Besluit van 1 september 1995, tot wijziging van het
Besluit van 20 mei 1933, houdende voorschriften ter uitvoering van art. 73a
van de Wet op het Notarisambt (Stb. 292)
Wij Beatrix, bij de gratie Gods, Koningin der Nederlanden, Prinses van
Oranje-Nassau, enz. enz. enz.
Op de voordracht van de Staatssecretaris van Justitie van 13 juli 1995,
nr. 478380/95/6, Directie Wetgeving;
Gelet op artikel 73a, derde lid, van de Wet op het Notarisambt;
De Raad van State gehoord (advies van 27 juli 1995, nr.

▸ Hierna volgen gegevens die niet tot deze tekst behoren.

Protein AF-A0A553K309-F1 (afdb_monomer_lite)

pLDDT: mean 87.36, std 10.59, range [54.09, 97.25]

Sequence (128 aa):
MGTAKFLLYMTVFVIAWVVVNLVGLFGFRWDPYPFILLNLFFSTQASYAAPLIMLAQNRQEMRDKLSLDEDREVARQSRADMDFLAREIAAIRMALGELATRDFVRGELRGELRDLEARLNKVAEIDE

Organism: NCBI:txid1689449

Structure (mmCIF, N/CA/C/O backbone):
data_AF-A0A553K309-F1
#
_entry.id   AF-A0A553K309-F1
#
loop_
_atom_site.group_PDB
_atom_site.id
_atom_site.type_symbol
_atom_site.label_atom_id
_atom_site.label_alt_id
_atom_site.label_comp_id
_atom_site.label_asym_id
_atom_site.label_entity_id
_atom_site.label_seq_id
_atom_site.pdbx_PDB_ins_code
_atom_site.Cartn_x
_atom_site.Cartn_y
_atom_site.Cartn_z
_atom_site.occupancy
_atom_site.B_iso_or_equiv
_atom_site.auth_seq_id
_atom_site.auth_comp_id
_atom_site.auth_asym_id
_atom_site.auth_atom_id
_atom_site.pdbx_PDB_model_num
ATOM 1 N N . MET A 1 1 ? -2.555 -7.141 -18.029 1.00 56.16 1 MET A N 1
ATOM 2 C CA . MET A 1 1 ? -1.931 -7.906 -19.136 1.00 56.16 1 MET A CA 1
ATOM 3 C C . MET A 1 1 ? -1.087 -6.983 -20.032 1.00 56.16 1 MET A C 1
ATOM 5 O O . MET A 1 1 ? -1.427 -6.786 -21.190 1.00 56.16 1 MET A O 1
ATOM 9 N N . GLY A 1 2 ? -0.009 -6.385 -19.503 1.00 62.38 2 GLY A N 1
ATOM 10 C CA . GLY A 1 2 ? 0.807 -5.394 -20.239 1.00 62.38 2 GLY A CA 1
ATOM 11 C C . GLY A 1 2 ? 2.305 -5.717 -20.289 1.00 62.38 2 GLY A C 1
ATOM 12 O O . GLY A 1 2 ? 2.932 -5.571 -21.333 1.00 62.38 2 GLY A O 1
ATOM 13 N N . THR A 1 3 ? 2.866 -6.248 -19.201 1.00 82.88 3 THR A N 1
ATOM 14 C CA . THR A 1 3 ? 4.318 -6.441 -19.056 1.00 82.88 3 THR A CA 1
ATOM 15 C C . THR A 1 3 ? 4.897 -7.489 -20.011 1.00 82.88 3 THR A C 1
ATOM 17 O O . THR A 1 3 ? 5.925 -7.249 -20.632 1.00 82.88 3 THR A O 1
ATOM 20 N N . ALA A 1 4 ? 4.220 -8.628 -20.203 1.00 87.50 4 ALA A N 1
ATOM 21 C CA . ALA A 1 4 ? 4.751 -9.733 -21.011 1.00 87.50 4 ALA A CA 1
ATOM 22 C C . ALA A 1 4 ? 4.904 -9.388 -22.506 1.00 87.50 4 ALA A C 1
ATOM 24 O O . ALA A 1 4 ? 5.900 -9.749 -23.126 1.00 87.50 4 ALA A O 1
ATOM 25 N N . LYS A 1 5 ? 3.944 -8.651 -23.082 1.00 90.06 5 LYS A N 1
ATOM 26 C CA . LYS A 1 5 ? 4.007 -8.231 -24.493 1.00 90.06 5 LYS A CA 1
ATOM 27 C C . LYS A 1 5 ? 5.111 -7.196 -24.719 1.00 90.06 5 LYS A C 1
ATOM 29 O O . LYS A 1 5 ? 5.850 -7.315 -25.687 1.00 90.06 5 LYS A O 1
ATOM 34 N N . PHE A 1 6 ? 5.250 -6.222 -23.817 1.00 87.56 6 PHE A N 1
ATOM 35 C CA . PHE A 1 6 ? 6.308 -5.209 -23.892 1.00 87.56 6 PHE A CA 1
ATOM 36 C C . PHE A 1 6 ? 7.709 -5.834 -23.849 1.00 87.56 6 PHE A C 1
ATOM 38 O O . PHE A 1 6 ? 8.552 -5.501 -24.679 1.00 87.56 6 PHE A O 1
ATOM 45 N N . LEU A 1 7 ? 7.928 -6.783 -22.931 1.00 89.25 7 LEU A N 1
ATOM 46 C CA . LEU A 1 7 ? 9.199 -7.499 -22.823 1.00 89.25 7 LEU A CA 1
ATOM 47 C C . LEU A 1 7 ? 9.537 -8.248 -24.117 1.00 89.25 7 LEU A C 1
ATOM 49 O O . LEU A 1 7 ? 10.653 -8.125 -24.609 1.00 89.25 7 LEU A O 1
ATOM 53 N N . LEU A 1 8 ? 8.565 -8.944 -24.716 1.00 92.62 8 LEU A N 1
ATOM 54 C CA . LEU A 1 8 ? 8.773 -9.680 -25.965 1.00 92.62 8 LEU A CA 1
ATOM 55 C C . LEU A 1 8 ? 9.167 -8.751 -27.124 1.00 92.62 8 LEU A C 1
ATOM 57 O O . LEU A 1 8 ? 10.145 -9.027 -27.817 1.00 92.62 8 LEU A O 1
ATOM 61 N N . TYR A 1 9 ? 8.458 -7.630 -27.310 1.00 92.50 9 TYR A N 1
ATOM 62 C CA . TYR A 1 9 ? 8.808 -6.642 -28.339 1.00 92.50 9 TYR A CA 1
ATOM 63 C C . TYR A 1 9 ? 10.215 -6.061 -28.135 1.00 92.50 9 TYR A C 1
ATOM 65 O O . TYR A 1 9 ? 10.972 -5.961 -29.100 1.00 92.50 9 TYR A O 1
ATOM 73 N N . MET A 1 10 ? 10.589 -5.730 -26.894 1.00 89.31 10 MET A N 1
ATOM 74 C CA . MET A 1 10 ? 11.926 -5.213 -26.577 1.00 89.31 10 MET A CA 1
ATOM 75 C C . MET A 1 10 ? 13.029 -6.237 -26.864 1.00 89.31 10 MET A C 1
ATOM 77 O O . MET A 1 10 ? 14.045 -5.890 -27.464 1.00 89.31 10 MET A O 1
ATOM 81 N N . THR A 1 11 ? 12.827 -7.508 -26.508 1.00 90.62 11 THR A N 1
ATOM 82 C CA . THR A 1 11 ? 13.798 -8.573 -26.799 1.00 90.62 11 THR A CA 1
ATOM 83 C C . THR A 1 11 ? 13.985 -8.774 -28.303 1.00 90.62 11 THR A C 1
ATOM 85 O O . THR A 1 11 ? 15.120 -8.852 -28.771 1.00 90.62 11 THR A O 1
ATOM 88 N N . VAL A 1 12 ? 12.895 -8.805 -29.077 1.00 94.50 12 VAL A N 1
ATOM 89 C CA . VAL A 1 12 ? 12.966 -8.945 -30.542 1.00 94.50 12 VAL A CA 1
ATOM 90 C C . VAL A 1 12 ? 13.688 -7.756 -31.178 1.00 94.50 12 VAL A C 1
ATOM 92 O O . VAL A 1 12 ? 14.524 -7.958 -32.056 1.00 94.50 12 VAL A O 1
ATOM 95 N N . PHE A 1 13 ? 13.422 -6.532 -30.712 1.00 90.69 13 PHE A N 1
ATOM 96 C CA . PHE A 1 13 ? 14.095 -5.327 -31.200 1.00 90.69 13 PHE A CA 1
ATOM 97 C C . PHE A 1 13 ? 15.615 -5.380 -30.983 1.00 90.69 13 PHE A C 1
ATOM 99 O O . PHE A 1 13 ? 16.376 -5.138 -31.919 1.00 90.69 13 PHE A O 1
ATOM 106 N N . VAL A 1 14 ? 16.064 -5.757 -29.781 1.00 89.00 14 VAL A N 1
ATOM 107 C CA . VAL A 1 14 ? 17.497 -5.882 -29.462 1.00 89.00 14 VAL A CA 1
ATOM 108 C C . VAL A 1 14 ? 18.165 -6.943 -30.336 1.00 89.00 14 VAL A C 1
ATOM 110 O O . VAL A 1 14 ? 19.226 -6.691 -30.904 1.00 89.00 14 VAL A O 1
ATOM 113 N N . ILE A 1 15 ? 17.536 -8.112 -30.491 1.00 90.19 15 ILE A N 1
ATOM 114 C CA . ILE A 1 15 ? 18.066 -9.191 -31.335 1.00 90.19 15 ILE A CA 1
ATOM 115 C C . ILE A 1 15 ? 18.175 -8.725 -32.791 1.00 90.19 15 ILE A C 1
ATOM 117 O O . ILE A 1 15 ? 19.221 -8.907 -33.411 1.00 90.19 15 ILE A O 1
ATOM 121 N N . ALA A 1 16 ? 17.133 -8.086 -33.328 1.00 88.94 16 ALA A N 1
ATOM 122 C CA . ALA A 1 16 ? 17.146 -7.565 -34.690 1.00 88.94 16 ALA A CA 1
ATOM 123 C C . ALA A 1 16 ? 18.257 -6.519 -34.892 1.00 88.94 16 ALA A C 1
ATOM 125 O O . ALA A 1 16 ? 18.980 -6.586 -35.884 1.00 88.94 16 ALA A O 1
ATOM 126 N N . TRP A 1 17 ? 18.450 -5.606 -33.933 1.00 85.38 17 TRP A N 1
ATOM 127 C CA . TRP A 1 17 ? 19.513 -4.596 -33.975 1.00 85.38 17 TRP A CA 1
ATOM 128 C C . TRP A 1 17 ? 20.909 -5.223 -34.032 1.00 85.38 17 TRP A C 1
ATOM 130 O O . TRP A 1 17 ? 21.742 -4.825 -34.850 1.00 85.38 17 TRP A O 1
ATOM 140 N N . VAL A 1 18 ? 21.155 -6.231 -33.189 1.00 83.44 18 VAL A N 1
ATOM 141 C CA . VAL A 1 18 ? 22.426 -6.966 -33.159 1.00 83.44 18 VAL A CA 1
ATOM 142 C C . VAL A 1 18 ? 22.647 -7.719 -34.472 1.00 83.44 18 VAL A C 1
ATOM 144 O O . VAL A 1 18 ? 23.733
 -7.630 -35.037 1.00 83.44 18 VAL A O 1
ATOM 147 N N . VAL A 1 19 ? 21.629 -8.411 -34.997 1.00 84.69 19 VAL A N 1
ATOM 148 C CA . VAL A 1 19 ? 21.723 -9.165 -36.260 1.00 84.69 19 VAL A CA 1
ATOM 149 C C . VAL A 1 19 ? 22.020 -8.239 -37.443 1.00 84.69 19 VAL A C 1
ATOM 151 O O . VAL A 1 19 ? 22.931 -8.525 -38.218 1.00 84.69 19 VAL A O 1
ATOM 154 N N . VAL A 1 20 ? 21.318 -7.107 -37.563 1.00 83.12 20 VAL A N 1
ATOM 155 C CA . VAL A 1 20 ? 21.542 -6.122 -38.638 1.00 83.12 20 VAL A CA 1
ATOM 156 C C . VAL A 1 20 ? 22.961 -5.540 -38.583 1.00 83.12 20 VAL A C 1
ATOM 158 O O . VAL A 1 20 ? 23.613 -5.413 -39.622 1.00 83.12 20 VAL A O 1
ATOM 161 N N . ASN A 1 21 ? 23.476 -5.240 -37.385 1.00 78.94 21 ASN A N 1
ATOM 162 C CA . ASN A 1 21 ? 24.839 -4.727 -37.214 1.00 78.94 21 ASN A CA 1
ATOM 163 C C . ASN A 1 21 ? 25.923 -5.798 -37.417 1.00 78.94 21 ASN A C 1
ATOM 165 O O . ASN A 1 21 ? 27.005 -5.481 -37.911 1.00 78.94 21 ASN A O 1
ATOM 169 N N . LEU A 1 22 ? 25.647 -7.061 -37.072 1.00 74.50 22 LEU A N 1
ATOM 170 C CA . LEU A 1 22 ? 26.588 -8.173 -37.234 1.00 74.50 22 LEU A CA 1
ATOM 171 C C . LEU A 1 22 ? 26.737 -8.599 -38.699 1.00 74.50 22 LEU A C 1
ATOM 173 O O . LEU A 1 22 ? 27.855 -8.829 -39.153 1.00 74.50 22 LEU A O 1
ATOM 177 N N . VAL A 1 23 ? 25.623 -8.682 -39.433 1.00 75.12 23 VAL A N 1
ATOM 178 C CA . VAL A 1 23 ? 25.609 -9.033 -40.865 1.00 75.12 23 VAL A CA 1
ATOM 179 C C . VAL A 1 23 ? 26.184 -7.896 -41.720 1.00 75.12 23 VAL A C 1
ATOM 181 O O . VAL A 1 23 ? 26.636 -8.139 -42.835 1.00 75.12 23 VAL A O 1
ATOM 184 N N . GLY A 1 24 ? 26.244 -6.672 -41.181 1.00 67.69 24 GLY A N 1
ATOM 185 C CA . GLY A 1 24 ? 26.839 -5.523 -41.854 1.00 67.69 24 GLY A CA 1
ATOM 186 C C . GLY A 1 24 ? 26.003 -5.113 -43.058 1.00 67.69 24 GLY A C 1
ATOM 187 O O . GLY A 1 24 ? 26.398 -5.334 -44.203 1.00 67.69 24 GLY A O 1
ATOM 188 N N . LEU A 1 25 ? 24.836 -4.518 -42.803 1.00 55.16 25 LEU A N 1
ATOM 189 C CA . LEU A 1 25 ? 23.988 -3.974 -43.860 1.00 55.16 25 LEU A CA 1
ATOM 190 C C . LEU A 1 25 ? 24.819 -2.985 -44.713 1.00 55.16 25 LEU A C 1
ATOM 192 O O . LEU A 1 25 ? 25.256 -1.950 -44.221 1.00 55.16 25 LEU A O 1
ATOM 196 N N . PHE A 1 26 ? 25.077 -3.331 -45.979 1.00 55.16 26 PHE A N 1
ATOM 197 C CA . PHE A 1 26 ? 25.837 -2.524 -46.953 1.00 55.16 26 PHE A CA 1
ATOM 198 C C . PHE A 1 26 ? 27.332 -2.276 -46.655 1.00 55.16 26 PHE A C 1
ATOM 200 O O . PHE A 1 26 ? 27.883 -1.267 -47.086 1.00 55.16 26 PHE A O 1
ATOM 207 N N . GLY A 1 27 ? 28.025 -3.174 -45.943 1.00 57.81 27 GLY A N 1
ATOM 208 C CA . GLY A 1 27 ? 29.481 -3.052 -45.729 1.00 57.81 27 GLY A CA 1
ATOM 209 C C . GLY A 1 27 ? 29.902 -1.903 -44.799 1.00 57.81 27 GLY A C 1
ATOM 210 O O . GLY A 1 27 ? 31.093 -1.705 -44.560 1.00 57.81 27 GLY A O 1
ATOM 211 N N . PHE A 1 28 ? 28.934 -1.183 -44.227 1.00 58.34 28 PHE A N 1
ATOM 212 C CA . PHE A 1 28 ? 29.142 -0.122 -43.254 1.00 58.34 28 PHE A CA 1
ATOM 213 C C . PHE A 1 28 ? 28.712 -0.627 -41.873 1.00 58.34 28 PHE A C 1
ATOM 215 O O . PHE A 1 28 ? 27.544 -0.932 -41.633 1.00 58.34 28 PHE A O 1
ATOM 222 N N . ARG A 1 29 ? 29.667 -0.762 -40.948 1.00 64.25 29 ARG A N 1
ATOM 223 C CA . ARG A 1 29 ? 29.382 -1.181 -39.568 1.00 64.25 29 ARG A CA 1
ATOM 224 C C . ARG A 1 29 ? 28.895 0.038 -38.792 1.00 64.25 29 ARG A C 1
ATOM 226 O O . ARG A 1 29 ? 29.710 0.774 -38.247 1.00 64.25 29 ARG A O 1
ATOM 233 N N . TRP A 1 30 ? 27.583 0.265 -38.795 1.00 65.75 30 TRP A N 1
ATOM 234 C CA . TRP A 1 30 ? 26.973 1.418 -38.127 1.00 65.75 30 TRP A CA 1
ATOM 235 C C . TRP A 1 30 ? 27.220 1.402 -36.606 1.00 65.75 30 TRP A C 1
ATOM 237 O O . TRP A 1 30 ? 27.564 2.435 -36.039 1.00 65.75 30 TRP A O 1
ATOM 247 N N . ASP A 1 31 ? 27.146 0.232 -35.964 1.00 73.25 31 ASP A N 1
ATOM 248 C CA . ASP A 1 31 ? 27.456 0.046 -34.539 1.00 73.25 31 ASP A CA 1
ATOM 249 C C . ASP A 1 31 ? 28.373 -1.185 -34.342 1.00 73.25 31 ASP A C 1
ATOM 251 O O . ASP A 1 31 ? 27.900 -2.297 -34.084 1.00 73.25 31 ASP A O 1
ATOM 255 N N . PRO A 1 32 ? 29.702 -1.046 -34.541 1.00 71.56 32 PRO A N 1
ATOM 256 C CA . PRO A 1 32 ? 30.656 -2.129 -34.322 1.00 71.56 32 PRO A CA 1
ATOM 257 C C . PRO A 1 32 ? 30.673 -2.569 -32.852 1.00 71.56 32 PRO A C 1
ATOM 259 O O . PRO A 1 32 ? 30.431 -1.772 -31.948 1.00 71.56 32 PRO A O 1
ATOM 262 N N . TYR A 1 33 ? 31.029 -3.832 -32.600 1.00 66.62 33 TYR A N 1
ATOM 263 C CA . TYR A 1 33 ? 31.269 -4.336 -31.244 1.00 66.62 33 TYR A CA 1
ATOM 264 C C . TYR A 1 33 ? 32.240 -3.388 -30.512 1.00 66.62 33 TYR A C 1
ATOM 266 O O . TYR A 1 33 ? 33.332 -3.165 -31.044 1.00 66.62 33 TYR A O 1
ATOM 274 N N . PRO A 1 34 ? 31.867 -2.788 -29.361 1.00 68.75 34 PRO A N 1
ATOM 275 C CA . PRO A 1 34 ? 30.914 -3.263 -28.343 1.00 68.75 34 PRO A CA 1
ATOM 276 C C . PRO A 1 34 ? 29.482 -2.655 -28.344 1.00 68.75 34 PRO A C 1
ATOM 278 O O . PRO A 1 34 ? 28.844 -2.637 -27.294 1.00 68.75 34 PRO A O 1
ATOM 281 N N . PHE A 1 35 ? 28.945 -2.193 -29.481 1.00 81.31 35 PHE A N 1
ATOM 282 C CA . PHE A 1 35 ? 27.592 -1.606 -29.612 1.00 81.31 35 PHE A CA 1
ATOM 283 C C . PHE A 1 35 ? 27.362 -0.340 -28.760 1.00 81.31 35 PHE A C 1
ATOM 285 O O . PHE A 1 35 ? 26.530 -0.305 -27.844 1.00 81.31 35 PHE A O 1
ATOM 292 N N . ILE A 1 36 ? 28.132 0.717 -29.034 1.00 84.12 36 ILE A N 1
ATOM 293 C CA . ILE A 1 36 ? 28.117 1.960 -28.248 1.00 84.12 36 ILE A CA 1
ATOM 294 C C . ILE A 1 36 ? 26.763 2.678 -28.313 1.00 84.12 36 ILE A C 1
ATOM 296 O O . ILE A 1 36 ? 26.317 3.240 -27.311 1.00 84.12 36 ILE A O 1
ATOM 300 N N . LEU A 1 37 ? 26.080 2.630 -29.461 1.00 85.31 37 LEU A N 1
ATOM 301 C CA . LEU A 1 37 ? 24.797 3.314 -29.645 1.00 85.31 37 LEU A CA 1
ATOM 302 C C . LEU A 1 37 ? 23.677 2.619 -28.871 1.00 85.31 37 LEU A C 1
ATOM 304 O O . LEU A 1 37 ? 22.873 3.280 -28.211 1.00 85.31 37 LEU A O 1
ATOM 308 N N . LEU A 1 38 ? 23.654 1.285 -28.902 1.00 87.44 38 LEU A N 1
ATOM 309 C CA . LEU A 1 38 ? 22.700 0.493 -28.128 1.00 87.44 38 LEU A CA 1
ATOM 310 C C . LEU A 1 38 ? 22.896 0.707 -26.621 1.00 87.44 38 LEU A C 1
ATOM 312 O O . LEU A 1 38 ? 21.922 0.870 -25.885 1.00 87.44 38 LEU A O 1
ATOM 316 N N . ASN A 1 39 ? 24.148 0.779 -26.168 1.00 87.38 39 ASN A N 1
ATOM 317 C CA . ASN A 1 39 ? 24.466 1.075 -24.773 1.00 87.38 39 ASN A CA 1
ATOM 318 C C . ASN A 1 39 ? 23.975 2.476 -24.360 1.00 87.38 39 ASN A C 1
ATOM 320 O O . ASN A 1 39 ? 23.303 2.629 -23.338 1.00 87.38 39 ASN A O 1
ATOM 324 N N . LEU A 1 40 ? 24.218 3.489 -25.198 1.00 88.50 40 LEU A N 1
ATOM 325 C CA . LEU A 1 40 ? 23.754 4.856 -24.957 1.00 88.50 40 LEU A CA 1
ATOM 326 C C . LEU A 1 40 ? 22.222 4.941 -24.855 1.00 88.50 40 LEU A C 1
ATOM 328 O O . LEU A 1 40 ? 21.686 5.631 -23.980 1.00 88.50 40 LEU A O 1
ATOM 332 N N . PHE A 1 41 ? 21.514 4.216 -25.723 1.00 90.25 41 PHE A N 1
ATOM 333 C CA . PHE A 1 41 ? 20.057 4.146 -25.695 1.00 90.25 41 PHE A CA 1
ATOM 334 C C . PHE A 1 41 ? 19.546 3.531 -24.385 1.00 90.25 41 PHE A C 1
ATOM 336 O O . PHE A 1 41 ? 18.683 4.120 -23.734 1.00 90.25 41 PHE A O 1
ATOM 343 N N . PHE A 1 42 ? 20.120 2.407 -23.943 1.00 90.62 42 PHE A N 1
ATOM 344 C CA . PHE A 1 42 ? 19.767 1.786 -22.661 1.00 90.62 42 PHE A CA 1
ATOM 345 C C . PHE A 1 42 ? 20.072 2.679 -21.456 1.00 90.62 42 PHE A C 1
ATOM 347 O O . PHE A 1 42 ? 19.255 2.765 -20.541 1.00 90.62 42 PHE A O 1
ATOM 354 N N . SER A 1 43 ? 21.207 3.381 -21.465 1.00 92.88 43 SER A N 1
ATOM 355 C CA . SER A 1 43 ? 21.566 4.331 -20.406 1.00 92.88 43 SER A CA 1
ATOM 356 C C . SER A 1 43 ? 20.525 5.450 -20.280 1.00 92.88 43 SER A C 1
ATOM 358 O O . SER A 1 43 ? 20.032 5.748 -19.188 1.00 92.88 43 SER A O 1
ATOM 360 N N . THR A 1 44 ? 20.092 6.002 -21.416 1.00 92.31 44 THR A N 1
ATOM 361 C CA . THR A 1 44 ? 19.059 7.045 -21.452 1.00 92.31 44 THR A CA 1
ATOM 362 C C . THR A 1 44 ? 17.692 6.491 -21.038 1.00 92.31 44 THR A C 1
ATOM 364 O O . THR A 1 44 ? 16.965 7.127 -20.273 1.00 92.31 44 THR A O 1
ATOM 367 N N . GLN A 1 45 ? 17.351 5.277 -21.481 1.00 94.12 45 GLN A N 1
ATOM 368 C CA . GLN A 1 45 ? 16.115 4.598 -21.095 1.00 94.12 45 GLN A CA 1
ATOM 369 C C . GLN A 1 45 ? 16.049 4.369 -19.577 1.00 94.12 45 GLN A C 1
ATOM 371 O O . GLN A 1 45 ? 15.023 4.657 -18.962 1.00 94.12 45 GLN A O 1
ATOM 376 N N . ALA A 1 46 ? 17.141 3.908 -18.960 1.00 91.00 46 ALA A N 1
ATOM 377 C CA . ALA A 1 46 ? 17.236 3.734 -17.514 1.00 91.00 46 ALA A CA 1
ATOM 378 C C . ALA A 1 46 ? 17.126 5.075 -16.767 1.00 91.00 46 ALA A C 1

W03.95.0357);
Gezien het nader rapport van de Staatssecretaris van Justitie van 16 augustus
1995, nr. 509977/95/6, Directie Wetgeving;
Hebben goedgevonden en verstaan:
ARTIKEL I
Artikel 16, tweede lid, van het >Besluit van 20
mei 1933, houdende voorschriften ter uitvoering van
artikel 73a van de Wet op het Notarisambt (Stb. 292)1 komt
te luiden:
2. In de kosten is begrepen een rente over de uitgaven van het afgelopen
jaar; deze rente wordt berekend over een vol jaar naar een rentevoet, welke
gelijk is aan de voorschotrente van De Nederlandsche Bank N.V., geldende op
1 juli van het afgelopen jaar, verminderd met een half procentpunt.
ARTIKEL II
Dit besluit treedt in werking met ingang van de dag na de datum van uitgifte
van het Staatsblad waarin het wordt geplaatst.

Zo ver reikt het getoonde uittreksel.